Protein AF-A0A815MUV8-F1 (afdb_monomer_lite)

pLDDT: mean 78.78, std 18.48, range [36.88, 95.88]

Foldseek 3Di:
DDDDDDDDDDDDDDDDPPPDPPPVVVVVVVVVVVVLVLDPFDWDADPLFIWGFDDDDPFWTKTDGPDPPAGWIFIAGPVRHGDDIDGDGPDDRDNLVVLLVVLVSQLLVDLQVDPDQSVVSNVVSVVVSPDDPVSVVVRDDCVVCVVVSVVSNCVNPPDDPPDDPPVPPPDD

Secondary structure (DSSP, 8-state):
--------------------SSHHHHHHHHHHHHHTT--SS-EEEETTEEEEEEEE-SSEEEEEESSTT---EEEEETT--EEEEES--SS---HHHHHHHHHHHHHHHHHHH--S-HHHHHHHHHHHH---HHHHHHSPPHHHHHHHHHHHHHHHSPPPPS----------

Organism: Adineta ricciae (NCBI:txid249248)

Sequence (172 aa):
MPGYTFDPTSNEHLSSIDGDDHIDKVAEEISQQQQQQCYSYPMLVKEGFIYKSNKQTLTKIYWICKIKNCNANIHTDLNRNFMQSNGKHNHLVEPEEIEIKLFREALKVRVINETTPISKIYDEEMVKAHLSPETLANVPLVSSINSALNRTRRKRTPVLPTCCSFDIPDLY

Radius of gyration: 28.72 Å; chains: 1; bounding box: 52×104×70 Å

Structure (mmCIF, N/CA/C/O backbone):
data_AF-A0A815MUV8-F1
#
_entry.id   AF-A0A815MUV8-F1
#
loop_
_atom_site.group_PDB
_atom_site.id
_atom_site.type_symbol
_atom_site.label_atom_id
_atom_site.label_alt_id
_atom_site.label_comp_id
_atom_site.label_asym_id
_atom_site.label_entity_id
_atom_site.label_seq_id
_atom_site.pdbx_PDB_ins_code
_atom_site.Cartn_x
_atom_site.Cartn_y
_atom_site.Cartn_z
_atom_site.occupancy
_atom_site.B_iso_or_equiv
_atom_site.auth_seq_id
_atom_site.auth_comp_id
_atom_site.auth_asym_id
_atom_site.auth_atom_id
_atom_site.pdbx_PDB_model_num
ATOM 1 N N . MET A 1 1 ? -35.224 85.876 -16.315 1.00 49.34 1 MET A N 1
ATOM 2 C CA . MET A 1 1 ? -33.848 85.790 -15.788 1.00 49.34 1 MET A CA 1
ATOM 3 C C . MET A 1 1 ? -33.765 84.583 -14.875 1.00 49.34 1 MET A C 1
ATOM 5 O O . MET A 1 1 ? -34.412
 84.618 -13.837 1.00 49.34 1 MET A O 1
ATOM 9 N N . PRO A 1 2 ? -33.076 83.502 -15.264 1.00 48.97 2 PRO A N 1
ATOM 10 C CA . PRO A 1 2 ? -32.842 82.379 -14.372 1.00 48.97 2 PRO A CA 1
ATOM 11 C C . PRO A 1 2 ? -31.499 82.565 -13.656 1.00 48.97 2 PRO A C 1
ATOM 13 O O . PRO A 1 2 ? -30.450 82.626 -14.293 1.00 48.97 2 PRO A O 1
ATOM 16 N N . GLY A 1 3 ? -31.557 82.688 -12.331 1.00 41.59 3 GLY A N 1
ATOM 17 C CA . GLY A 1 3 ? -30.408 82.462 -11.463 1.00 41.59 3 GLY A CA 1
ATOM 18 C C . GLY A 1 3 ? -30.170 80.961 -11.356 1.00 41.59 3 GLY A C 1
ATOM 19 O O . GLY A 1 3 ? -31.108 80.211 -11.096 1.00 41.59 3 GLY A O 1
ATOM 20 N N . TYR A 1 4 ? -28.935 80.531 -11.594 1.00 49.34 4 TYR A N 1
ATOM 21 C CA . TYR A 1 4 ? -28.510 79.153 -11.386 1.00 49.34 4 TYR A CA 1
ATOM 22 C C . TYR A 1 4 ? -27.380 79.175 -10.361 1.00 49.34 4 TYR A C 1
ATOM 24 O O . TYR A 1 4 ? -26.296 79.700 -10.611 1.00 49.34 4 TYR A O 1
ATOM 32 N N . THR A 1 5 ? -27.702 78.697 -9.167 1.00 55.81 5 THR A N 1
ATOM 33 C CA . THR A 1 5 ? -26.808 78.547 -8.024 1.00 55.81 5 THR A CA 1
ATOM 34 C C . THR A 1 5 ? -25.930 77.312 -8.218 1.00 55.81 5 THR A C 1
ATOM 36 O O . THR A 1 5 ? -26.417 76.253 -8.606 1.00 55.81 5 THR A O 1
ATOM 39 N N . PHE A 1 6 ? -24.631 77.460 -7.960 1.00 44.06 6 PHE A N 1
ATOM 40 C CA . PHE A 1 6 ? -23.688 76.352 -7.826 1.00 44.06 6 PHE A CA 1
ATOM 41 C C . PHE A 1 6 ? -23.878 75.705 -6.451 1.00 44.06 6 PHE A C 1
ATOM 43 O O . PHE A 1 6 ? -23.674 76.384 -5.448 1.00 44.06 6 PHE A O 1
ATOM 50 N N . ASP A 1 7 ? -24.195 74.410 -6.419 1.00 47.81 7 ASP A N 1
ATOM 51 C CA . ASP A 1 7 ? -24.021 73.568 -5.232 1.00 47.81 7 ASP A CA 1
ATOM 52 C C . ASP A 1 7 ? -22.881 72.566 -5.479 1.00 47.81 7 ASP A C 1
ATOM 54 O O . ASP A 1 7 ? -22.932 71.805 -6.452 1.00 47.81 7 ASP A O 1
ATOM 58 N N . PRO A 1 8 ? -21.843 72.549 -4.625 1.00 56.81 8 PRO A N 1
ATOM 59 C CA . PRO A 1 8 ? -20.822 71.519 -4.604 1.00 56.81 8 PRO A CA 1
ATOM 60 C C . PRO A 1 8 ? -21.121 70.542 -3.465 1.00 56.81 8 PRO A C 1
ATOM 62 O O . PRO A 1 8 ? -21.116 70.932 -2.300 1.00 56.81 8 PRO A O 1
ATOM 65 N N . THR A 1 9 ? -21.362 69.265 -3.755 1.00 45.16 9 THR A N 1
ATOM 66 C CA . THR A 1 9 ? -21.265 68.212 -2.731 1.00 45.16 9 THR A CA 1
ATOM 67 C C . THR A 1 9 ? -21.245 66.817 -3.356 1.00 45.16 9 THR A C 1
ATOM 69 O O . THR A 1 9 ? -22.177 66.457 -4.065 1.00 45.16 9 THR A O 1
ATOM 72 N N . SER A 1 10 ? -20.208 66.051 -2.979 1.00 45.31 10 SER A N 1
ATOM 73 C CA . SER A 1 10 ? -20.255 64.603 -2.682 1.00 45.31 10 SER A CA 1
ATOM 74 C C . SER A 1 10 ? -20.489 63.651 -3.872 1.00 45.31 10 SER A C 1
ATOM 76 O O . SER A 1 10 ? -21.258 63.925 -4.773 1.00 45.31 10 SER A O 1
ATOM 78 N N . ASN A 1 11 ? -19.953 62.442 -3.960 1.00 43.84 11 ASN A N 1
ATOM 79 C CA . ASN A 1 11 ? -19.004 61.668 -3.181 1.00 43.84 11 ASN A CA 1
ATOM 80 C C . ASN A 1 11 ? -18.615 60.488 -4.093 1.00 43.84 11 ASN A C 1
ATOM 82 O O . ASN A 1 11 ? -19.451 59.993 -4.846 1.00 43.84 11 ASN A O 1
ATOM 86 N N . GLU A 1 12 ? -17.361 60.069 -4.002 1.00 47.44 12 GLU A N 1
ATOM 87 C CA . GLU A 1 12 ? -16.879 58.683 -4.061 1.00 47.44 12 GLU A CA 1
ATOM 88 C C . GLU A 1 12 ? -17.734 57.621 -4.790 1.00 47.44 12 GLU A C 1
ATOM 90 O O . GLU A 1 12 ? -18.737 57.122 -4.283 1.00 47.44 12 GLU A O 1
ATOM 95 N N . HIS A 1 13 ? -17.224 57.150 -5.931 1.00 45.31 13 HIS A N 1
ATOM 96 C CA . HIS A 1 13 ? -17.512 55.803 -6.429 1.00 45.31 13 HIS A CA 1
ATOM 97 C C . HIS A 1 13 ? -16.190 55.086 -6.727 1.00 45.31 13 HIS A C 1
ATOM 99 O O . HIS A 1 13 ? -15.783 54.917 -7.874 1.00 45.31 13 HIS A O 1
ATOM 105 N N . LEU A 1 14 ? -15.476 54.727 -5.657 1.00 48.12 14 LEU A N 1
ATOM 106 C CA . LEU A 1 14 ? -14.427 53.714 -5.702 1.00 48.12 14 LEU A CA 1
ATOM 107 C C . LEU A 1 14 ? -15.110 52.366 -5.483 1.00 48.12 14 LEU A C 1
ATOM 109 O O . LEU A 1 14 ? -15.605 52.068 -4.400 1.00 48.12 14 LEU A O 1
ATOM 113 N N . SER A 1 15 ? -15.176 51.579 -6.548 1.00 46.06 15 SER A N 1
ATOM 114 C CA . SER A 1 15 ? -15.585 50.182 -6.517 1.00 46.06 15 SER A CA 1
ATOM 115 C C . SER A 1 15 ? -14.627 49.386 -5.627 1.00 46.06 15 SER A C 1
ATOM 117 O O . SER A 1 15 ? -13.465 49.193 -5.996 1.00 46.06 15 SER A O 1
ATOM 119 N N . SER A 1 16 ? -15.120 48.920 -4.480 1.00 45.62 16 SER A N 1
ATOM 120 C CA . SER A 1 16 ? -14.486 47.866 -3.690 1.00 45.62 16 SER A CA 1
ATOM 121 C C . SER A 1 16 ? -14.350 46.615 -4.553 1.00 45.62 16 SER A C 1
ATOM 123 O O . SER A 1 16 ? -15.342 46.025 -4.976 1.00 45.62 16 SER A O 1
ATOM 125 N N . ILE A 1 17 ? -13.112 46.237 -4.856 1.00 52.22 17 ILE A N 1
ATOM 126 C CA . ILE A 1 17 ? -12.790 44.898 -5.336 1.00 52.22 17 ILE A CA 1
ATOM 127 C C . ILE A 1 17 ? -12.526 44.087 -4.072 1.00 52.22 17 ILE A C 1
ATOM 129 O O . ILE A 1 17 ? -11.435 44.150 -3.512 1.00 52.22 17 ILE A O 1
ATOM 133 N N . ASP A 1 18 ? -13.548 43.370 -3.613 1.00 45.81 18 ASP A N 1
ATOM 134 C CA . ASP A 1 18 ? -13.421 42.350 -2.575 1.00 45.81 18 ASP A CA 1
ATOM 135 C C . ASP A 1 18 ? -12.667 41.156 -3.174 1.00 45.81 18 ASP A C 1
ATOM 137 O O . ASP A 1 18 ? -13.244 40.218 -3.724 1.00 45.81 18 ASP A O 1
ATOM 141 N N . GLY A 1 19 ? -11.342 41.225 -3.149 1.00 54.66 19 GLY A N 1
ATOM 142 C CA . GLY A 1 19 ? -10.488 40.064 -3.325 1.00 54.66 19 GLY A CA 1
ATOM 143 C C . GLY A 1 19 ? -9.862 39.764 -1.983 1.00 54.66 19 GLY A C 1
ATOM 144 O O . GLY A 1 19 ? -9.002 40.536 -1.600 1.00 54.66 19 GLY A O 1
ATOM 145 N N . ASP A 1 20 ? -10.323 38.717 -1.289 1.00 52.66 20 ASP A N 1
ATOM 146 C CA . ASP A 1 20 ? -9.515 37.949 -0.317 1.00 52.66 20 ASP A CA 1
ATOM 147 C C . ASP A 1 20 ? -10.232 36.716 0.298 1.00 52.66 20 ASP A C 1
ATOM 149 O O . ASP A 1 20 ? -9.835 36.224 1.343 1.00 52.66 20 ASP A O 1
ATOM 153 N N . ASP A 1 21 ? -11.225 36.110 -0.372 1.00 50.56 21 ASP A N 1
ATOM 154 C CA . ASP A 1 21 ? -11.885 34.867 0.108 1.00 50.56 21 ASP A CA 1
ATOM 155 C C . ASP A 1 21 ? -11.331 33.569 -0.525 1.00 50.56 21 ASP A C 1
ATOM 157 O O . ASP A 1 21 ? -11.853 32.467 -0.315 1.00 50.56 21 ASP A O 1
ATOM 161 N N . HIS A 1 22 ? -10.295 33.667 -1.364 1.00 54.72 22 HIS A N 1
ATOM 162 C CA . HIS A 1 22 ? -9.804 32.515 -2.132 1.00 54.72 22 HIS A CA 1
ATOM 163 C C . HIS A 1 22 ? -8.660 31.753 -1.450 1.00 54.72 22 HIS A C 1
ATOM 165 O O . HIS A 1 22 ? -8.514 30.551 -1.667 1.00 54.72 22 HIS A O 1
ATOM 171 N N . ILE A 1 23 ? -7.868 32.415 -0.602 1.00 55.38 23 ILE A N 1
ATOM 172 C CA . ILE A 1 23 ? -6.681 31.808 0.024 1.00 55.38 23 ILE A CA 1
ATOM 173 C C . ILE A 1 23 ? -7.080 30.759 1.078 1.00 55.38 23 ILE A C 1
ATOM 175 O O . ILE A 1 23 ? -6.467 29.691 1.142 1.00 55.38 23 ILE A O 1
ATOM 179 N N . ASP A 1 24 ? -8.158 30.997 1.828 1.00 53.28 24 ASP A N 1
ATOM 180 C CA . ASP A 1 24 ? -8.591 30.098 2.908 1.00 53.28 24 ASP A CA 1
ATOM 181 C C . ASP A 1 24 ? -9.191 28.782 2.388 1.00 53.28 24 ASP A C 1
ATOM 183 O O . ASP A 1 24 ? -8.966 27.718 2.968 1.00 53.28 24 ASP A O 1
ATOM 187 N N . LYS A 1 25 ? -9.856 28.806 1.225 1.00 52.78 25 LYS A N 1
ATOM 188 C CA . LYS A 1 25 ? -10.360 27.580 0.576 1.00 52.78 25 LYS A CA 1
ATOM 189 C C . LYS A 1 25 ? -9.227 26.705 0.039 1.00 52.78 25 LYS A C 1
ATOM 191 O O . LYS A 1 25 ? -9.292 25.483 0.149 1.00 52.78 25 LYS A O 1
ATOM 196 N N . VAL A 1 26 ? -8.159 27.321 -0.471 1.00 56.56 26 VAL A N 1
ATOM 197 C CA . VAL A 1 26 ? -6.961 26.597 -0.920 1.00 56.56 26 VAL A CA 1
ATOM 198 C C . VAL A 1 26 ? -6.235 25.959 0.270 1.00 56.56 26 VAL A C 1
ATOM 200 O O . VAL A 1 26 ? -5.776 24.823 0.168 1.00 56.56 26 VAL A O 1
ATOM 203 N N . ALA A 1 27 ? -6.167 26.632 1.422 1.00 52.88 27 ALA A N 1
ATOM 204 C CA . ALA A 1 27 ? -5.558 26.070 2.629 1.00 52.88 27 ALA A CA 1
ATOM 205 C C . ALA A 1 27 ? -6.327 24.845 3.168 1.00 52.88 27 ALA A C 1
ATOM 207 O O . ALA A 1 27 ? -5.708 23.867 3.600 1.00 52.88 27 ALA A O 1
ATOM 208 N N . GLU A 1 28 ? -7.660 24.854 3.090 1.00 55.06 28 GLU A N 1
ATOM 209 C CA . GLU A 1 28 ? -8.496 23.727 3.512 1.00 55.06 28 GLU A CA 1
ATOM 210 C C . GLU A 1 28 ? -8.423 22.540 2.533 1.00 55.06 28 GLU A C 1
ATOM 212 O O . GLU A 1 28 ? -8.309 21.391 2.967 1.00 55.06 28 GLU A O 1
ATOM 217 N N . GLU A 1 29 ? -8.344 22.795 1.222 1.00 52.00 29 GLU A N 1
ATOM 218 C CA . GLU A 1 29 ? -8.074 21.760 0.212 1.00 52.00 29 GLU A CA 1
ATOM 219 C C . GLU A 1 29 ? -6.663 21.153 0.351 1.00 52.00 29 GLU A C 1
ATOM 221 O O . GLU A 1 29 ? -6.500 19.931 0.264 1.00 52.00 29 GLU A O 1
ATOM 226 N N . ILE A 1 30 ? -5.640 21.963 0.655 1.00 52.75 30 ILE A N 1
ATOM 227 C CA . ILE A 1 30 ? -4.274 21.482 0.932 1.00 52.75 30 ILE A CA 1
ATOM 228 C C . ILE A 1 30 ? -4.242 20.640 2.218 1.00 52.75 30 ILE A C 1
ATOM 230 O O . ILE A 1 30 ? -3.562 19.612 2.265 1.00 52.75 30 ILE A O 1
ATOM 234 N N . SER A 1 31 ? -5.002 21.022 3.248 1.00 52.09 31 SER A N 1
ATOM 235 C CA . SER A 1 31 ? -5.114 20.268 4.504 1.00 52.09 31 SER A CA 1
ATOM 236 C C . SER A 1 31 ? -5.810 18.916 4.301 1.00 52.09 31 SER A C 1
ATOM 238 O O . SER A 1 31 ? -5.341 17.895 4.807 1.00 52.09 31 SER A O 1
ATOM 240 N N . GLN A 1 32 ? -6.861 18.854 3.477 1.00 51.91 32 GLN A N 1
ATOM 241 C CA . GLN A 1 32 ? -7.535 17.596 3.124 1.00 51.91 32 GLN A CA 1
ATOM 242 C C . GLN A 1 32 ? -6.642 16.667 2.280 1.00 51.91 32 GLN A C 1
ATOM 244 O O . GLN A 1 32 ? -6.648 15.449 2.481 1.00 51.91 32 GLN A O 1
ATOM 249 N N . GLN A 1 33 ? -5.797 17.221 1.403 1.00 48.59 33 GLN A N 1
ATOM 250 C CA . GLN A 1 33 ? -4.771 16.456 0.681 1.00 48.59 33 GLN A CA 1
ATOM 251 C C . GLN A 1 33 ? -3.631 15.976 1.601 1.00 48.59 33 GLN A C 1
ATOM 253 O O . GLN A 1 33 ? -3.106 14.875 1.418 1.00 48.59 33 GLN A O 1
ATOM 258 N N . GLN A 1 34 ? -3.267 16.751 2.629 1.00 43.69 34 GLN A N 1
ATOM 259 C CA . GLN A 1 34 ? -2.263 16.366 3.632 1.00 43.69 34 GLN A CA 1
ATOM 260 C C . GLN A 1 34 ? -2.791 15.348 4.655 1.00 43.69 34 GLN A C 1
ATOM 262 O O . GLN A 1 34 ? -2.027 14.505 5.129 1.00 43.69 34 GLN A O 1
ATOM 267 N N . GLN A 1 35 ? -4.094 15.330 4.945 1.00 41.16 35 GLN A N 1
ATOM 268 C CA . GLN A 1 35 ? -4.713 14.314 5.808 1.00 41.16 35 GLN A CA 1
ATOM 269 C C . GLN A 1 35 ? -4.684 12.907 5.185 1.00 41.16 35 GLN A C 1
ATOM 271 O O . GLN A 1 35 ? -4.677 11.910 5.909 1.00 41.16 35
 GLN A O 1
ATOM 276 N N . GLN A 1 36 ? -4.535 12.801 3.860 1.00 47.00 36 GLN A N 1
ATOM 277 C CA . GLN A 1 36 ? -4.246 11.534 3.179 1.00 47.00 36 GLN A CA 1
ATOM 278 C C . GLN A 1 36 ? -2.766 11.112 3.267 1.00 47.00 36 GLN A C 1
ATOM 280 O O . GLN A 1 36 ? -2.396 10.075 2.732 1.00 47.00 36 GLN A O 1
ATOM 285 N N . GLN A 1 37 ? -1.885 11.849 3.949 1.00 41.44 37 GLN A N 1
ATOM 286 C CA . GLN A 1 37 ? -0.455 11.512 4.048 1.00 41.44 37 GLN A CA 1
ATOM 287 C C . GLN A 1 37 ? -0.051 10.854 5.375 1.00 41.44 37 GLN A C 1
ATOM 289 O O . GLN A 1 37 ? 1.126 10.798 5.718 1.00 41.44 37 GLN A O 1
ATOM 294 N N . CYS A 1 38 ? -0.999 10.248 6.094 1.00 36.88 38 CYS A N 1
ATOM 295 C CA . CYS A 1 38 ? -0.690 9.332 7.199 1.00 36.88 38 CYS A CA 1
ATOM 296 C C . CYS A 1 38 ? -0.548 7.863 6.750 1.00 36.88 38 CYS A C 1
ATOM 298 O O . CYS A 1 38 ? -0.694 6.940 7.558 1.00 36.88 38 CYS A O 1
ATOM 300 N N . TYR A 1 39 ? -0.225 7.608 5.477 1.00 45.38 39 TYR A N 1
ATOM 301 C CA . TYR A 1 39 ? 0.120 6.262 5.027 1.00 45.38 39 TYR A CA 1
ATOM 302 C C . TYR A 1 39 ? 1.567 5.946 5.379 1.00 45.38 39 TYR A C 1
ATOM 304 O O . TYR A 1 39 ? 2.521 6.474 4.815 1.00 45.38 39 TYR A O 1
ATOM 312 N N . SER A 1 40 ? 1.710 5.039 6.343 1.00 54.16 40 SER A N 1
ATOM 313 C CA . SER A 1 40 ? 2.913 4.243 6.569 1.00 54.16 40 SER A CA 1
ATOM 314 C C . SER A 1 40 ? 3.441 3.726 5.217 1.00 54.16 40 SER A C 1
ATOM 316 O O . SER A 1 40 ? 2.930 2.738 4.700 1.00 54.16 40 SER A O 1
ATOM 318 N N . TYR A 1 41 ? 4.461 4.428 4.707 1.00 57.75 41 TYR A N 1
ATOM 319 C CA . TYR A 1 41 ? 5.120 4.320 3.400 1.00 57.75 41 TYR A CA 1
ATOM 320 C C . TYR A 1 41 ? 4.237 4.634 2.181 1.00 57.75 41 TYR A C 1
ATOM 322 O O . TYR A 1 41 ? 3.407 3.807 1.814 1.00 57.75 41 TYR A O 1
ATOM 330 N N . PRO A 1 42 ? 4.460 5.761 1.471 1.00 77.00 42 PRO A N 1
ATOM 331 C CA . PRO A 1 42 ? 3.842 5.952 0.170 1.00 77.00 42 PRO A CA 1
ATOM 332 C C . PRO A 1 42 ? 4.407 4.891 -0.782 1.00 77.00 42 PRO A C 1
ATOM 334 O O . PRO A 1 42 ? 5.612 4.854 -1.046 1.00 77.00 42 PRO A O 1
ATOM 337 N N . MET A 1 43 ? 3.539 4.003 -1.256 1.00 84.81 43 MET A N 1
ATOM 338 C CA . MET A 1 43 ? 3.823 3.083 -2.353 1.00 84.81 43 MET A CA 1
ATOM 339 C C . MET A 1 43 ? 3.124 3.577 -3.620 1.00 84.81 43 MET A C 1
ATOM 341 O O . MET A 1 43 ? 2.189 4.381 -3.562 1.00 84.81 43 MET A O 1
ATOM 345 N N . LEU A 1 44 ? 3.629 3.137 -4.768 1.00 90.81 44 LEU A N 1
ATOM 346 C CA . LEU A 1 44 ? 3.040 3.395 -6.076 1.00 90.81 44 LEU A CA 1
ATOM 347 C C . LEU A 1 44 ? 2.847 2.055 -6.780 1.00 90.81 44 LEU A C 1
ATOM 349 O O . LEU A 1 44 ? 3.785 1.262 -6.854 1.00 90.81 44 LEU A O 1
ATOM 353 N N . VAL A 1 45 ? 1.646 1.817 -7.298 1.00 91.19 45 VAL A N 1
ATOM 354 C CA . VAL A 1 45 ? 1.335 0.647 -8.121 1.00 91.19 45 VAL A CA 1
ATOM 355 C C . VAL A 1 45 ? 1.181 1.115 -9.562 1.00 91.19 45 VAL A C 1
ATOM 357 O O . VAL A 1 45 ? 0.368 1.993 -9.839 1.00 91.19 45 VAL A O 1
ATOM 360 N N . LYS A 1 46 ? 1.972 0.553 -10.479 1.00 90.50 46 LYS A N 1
============
▶ What the exercise asks
Would you output, from the records above, exactly the run of lines that starts at the line containing "ATOM 117 O O" and ends at the line containing "ATOM 127 C C", and only that run?

▶ Response area
ATOM 117 O O . SER A 1 15 ? -13.465 49.193 -5.996 1.00 46.06 15 SER A O 1
ATOM 119 N N . SER A 1 16 ? -15.120 48.920 -4.480 1.00 45.62 16 SER A N 1
ATOM 120 C CA . SER A 1 16 ? -14.486 47.866 -3.690 1.00 45.62 16 SER A CA 1
ATOM 121 C C . SER A 1 16 ? -14.350 46.615 -4.553 1.00 45.62 16 SER A C 1
ATOM 123 O O . SER A 1 16 ? -15.342 46.025 -4.976 1.00 45.62 16 SER A O 1
ATOM 125 N N . ILE A 1 17 ? -13.112 46.237 -4.856 1.00 52.22 17 ILE A N 1
ATOM 126 C CA . ILE A 1 17 ? -12.790 44.898 -5.336 1.00 52.22 17 ILE A CA 1
ATOM 127 C C . ILE A 1 17 ? -12.526 44.087 -4.072 1.00 52.22 17 ILE A C 1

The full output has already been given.